Records shown Start Marker

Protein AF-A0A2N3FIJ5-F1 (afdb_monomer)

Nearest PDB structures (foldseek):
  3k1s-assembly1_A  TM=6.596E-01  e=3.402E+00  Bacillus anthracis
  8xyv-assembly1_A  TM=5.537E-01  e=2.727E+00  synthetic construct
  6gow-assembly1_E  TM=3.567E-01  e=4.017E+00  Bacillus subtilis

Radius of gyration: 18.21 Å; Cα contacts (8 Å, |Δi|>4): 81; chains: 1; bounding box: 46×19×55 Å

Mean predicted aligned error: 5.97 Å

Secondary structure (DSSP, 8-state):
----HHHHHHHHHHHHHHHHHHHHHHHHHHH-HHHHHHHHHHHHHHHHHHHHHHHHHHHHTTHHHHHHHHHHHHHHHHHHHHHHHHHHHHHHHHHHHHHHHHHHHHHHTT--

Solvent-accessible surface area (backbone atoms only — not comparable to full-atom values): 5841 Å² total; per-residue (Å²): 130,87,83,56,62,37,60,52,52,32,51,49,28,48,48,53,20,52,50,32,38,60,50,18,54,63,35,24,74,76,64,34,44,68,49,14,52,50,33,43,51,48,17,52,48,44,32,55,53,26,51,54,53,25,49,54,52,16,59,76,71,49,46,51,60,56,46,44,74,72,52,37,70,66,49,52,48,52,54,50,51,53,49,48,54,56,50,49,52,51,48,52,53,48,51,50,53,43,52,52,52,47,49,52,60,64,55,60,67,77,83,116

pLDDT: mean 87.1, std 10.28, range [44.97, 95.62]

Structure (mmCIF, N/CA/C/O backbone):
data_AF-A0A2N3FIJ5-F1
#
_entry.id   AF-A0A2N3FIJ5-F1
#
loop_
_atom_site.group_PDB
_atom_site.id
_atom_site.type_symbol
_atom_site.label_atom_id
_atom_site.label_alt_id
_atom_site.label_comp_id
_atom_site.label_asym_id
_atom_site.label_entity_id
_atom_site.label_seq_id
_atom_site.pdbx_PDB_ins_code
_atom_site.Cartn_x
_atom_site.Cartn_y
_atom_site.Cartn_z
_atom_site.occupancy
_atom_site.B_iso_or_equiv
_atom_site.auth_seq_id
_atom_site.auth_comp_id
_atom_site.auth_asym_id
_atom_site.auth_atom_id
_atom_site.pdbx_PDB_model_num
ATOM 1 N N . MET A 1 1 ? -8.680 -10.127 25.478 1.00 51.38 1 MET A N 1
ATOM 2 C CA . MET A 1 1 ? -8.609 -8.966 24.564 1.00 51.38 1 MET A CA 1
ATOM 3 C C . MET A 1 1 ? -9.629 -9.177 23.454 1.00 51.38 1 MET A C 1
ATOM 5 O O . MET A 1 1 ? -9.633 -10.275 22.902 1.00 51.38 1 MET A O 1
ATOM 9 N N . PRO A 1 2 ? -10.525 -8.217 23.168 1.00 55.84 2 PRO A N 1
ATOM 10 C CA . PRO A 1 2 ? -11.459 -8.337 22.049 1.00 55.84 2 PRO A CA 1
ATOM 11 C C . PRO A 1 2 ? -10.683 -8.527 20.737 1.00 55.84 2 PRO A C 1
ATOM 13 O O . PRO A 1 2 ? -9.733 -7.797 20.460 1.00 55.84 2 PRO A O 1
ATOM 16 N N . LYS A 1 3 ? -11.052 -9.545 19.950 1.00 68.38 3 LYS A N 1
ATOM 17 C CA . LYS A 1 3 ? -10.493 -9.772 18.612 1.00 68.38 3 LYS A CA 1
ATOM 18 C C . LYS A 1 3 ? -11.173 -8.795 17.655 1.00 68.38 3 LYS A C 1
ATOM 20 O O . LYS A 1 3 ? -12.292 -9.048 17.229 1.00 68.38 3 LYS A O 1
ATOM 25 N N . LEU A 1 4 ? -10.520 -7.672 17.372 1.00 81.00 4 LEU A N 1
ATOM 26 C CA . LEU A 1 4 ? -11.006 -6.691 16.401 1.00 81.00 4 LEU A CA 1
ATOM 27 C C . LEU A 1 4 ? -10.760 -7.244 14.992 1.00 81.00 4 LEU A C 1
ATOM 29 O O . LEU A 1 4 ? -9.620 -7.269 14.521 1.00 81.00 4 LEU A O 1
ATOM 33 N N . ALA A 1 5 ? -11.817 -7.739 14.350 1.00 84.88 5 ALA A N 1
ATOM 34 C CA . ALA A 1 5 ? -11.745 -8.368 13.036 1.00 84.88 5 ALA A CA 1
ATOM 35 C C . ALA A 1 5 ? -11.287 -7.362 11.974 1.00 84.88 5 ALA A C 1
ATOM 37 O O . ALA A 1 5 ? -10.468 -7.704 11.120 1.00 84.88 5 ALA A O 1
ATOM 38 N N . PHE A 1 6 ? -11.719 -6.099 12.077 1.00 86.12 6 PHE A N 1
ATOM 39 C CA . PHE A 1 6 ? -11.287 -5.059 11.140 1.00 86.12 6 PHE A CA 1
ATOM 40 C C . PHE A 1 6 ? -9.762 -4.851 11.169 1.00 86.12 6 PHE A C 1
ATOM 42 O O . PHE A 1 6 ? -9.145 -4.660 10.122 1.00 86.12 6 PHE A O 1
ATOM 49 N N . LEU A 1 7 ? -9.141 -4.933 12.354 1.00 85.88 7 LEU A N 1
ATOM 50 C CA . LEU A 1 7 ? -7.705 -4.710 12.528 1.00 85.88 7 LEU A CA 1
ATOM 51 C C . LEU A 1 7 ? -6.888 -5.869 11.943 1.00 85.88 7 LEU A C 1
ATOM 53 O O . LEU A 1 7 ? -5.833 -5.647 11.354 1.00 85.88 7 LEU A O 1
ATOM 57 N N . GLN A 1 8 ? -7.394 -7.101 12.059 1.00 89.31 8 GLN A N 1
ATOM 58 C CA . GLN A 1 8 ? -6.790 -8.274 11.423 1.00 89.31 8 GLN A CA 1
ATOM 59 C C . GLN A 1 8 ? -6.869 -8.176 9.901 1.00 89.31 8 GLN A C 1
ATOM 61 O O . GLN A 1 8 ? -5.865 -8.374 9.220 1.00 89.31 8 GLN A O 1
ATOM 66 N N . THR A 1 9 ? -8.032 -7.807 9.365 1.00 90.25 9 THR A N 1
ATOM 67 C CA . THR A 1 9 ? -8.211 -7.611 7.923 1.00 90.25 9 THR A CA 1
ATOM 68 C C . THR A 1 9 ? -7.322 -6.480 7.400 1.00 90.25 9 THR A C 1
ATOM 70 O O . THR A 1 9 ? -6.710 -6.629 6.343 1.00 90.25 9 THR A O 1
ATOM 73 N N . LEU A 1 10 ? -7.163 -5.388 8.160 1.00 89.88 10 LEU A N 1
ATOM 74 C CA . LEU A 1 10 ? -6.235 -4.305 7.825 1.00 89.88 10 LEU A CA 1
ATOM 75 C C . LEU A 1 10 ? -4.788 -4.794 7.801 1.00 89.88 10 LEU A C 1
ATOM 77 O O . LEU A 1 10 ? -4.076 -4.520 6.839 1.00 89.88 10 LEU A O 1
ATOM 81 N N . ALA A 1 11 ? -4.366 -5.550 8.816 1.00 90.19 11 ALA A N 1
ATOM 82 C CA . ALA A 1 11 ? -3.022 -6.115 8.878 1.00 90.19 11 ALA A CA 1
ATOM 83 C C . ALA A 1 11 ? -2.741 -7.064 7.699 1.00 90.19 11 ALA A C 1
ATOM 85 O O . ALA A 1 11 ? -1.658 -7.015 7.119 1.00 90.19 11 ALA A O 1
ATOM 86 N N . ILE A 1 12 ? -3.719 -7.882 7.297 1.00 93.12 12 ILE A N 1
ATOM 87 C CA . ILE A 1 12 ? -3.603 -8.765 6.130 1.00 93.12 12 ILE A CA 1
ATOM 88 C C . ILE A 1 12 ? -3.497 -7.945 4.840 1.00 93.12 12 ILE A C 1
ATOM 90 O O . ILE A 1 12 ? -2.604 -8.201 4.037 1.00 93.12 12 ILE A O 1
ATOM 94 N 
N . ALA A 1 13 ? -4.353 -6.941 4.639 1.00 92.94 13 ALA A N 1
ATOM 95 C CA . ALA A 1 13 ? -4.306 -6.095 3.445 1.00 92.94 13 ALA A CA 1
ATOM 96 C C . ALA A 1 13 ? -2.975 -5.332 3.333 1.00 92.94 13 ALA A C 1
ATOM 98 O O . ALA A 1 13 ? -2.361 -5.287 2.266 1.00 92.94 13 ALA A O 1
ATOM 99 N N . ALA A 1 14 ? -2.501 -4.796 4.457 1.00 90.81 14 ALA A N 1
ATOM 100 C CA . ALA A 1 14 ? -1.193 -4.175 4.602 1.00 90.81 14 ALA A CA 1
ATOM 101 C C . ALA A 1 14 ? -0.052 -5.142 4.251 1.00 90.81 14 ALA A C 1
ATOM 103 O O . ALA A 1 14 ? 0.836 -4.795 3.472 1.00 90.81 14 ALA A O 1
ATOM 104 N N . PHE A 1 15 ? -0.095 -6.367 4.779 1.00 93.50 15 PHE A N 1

Records shown End Marker

### Exercise instructions
Set down, exactly as they appear, the line holding "ATOM 98 O O" and every line after it until the records end.

### Completed task
ATOM 98 O O . ALA A 1 13 ? -2.361 -5.287 2.266 1.00 92.94 13 ALA A O 1
ATOM 99 N N . ALA A 1 14 ? -2.501 -4.796 4.457 1.00 90.81 14 ALA A N 1
ATOM 100 C CA . ALA A 1 14 ? -1.193 -4.175 4.602 1.00 90.81 14 ALA A CA 1
ATOM 101 C C . ALA A 1 14 ? -0.052 -5.142 4.251 1.00 90.81 14 ALA A C 1
ATOM 103 O O . ALA A 1 14 ? 0.836 -4.795 3.472 1.00 90.81 14 ALA A O 1
ATOM 104 N N . PHE A 1 15 ? -0.095 -6.367 4.779 1.00 93.50 15 PHE A N 1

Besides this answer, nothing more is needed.